(What you are asked to do):
Keep to one stretch of the data below, the lines from the one with "ATOM 153 N N" up to and including the one with "ATOM 161 N N", and return that stretch exactly.

+++

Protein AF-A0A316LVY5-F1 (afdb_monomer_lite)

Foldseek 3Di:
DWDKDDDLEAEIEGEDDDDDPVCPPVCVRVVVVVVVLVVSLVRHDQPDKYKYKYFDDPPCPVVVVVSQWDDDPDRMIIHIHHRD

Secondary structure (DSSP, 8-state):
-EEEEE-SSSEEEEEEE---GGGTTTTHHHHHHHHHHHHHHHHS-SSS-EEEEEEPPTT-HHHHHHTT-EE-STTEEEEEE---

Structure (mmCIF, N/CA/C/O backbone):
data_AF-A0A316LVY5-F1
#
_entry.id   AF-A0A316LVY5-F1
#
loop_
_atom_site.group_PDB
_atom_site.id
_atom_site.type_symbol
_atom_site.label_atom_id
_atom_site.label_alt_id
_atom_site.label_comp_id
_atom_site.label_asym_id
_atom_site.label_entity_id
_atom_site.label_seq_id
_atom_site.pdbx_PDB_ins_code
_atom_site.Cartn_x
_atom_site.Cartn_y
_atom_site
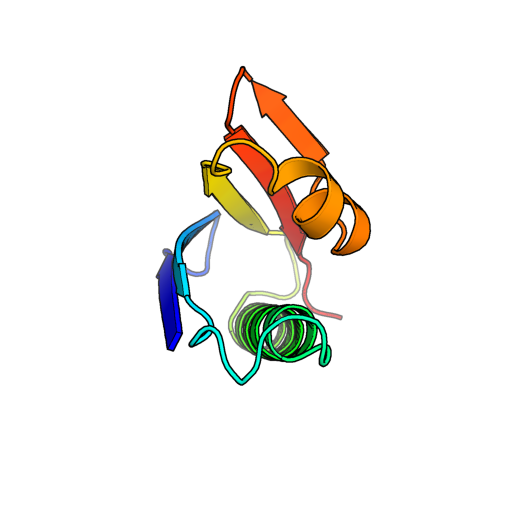.Cartn_z
_atom_site.occupancy
_atom_site.B_iso_or_equiv
_atom_site.auth_seq_id
_atom_site.auth_comp_id
_atom_site.auth_asym_id
_atom_site.auth_atom_id
_atom_site.pdbx_PDB_model_num
ATOM 1 N N . MET A 1 1 ? -12.564 3.447 0.350 1.00 92.56 1 MET A N 1
ATOM 2 C CA . MET A 1 1 ? -12.126 3.951 -0.970 1.00 92.56 1 MET A CA 1
ATOM 3 C C . MET A 1 1 ? -10.628 4.170 -0.942 1.00 92.56 1 MET A C 1
ATOM 5 O O . MET A 1 1 ? -10.084 4.335 0.148 1.00 92.56 1 MET A O 1
ATOM 9 N N . VAL A 1 2 ? -9.997 4.206 -2.111 1.00 96.38 2 VAL A N 1
ATOM 10 C CA . VAL A 1 2 ? -8.608 4.638 -2.275 1.00 96.38 2 VAL A CA 1
ATOM 11 C C . VAL A 1 2 ? -8.509 5.543 -3.503 1.00 96.38 2 VAL A C 1
ATOM 13 O O . VAL A 1 2 ? -9.203 5.298 -4.490 1.00 96.38 2 VAL A O 1
ATOM 16 N N . ARG A 1 3 ? -7.691 6.596 -3.430 1.00 97.75 3 ARG A N 1
ATOM 17 C CA . ARG A 1 3 ? -7.336 7.466 -4.556 1.00 97.75 3 ARG A CA 1
ATOM 18 C C . ARG A 1 3 ? -5.844 7.333 -4.832 1.00 97.75 3 ARG A C 1
ATOM 20 O O . ARG A 1 3 ? -5.028 7.670 -3.976 1.00 97.75 3 ARG A O 1
ATOM 27 N N . LEU A 1 4 ? -5.523 6.863 -6.032 1.00 97.75 4 LEU A N 1
ATOM 28 C CA . LEU A 1 4 ? -4.165 6.660 -6.519 1.00 97.75 4 LEU A CA 1
ATOM 29 C C . LEU A 1 4 ? -3.888 7.629 -7.672 1.00 97.75 4 LEU A C 1
ATOM 31 O O . LEU A 1 4 ? -4.720 7.778 -8.564 1.00 97.75 4 LEU A O 1
ATOM 35 N N . LEU A 1 5 ? -2.730 8.278 -7.639 1.00 97.81 5 LEU A N 1
ATOM 36 C CA . LEU A 1 5 ? -2.208 9.135 -8.704 1.00 97.81 5 LEU A CA 1
ATOM 37 C C . LEU A 1 5 ? -0.838 8.594 -9.114 1.00 97.81 5 LEU A C 1
ATOM 39 O O . LEU A 1 5 ? -0.137 8.071 -8.255 1.00 97.81 5 LEU A O 1
ATOM 43 N N . GLY A 1 6 ? -0.437 8.715 -10.375 1.00 96.31 6 GLY A N 1
ATOM 44 C CA . GLY A 1 6 ? 0.908 8.318 -10.796 1.00 96.31 6 GLY A CA 1
ATOM 45 C C . GLY A 1 6 ? 1.100 8.343 -12.304 1.00 96.31 6 GLY A C 1
ATOM 46 O O . GLY A 1 6 ? 0.134 8.466 -13.057 1.00 96.31 6 GLY A O 1
ATOM 47 N N . ASP A 1 7 ? 2.357 8.222 -12.720 1.00 95.25 7 ASP A N 1
ATOM 48 C CA . ASP A 1 7 ? 2.798 8.310 -14.118 1.00 95.25 7 ASP A CA 1
ATOM 49 C C . ASP A 1 7 ? 3.129 6.948 -14.756 1.00 95.25 7 ASP A C 1
ATOM 51 O O . ASP A 1 7 ? 3.382 6.881 -15.957 1.00 95.25 7 ASP A O 1
ATOM 55 N N . ARG A 1 8 ? 3.097 5.864 -13.965 1.00 92.94 8 ARG A N 1
ATOM 56 C CA . ARG A 1 8 ? 3.472 4.486 -14.350 1.00 92.94 8 ARG A CA 1
ATOM 57 C C . ARG A 1 8 ? 4.945 4.280 -14.722 1.00 92.94 8 ARG A C 1
ATOM 59 O O . ARG A 1 8 ? 5.308 3.168 -15.096 1.00 92.94 8 ARG A O 1
ATOM 66 N N . GLY A 1 9 ? 5.781 5.307 -14.600 1.00 92.19 9 GLY A N 1
ATOM 67 C CA . GLY A 1 9 ? 7.191 5.273 -14.988 1.00 92.19 9 GLY A CA 1
ATOM 68 C C . GLY A 1 9 ? 8.157 5.490 -13.828 1.00 92.19 9 GLY A C 1
ATOM 69 O O . GLY A 1 9 ? 9.268 4.973 -13.858 1.00 92.19 9 GLY A O 1
ATOM 70 N N . MET A 1 10 ? 7.754 6.229 -12.797 1.00 94.19 10 MET A N 1
ATOM 71 C CA . MET A 1 10 ? 8.648 6.584 -11.698 1.00 94.19 10 MET A CA 1
ATOM 72 C C . MET A 1 10 ? 7.961 6.483 -10.344 1.00 94.19 10 MET A C 1
ATOM 74 O O . MET A 1 10 ? 8.493 5.835 -9.440 1.00 94.19 10 MET A O 1
ATOM 78 N N . SER A 1 11 ? 6.784 7.096 -10.198 1.00 96.56 11 SER A N 1
ATOM 79 C CA . SER A 1 11 ? 6.150 7.201 -8.889 1.00 96.56 11 SER A CA 1
ATOM 80 C C . SER A 1 11 ? 4.627 7.221 -8.924 1.00 96.56 11 SER A C 1
ATOM 82 O O . SER A 1 11 ? 3.961 7.627 -9.882 1.00 96.56 11 SER A O 1
ATOM 84 N N . PHE A 1 12 ? 4.076 6.771 -7.804 1.00 98.31 12 PHE A N 1
ATOM 85 C CA . PHE A 1 12 ? 2.673 6.830 -7.459 1.00 98.31 12 PHE A CA 1
ATOM 86 C C . PHE A 1 12 ? 2.497 7.504 -6.105 1.00 98.31 12 PHE A C 1
ATOM 88 O O . PHE A 1 12 ? 3.313 7.351 -5.198 1.00 98.31 12 PHE A O 1
ATOM 95 N N . TYR A 1 13 ? 1.370 8.185 -5.939 1.00 97.88 13 TYR A N 1
ATOM 96 C CA . TYR A 1 13 ? 0.968 8.807 -4.692 1.00 97.88 13 TYR A CA 1
ATOM 97 C C . TYR A 1 13 ? -0.410 8.299 -4.257 1.00 97.88 13 TYR A C 1
ATOM 99 O O . TYR A 1 13 ? -1.419 8.494 -4.946 1.00 97.88 13 TYR A O 1
ATOM 107 N N . LEU A 1 14 ? -0.461 7.651 -3.093 1.00 97.56 14 LEU A N 1
ATOM 108 C CA . LEU A 1 14 ? -1.700 7.242 -2.441 1.00 97.56 14 LEU A CA 1
ATOM 109 C C . LEU A 1 14 ? -2.252 8.448 -1.678 1.00 97.56 14 LEU A C 1
ATOM 111 O O . LEU A 1 14 ? -1.837 8.757 -0.562 1.00 97.56 14 LEU A O 1
ATOM 115 N N . LYS A 1 15 ? -3.162 9.176 -2.333 1.00 95.31 15 LYS A N 1
ATOM 116 C CA . LYS A 1 15 ? -3.618 10.486 -1.862 1.00 95.31 15 LYS A CA 1
ATOM 117 C C . LYS A 1 15 ? -4.599 10.377 -0.706 1.00 95.31 15 LYS A C 1
ATOM 119 O O . LYS A 1 15 ? -4.391 11.023 0.315 1.00 95.31 15 LYS A O 1
ATOM 124 N N . ASP A 1 16 ? -5.645 9.572 -0.882 1.00 92.56 16 ASP A N 1
ATOM 125 C CA . ASP A 1 16 ? -6.651 9.343 0.152 1.00 92.56 16 ASP A CA 1
ATOM 126 C C . ASP A 1 16 ? -6.965 7.862 0.257 1.00 92.56 16 ASP A C 1
ATOM 128 O O . ASP A 1 16 ? -7.122 7.163 -0.746 1.00 92.56 16 ASP A O 1
ATOM 132 N N . MET A 1 17 ? -7.140 7.402 1.486 1.00 94.81 17 MET A N 1
ATOM 133 C CA . MET A 1 17 ? -7.645 6.077 1.778 1.00 94.81 17 MET A CA 1
ATOM 134 C C . MET A 1 17 ? -8.525 6.158 3.013 1.00 94.81 17 MET A C 1
ATOM 136 O O . MET A 1 17 ? -8.140 6.716 4.036 1.00 94.81 17 MET A O 1
ATOM 140 N N . ALA A 1 18 ? -9.724 5.595 2.910 1.00 94.06 18 ALA A N 1
ATOM 141 C CA . ALA A 1 18 ? -10.687 5.615 3.998 1.00 94.06 18 ALA A CA 1
ATOM 142 C C . ALA A 1 18 ? -11.465 4.305 4.061 1.00 94.06 18 ALA A C 1
ATOM 144 O O . ALA A 1 18 ? -11.951 3.795 3.043 1.00 94.06 18 ALA A O 1
ATOM 145 N N . ILE A 1 19 ? -11.619 3.800 5.281 1.00 95.12 19 ILE A N 1
ATOM 146 C CA . ILE A 1 19 ? -12.480 2.672 5.623 1.00 95.12 19 ILE A CA 1
ATOM 147 C C . ILE A 1 19 ? -13.561 3.199 6.558 1.00 95.12 19 ILE A C 1
ATOM 149 O O . ILE A 1 19 ? -13.249 3.811 7.581 1.00 95.12 19 ILE A O 1
ATOM 153 N N . LEU A 1 20 ? -14.828 2.957 6.215 1.00 95.88 20 LEU A N 1
ATOM 154 C CA . LEU A 1 20 ? -15.948 3.313 7.086 1.00 95.88 20 LEU A CA 1
ATOM 155 C C . LEU A 1 20 ? -15.761 2.658 8.468 1.00 95.88 20 LEU A C 1
ATOM 157 O O . LEU A 1 20 ? -15.399 1.479 8.506 1.00 95.88 20 LEU A O 1
ATOM 161 N N . PRO A 1 21 ? -16.076 3.346 9.582 1.00 95.88 21 PRO A N 1
ATOM 162 C CA . PRO A 1 21 ? -15.799 2.852 10.934 1.00 95.88 21 PRO A CA 1
ATOM 163 C C . PRO A 1 21 ? -16.256 1.407 11.195 1.00 95.88 21 PRO A C 1
ATOM 165 O O . PRO A 1 21 ? -15.484 0.591 11.685 1.00 95.88 21 PRO A O 1
ATOM 168 N N . LYS A 1 22 ? -17.464 1.033 10.745 1.00 97.62 22 LYS A N 1
ATOM 169 C CA . LYS A 1 22 ? -18.034 -0.325 10.901 1.00 97.62 22 LYS A CA 1
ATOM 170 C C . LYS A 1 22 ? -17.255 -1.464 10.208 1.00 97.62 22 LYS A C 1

+++

(Response area):
ATOM 153 N N . LEU A 1 20 ? -14.828 2.957 6.215 1.00 95.88 20 LEU A N 1
ATOM 154 C CA . LEU A 1 20 ? -15.948 3.313 7.086 1.00 95.88 20 LEU A CA 1
ATOM 155 C C . LEU A 1 20 ? -15.761 2.658 8.468 1.00 95.88 20 LEU A C 1
ATOM 157 O O . LEU A 1 20 ? -15.399 1.479 8.506 1.00 95.88 20 LEU A O 1
ATOM 161 N N . PRO A 1 21 ? -16.076 3.346 9.582 1.00 95.88 21 PRO A N 1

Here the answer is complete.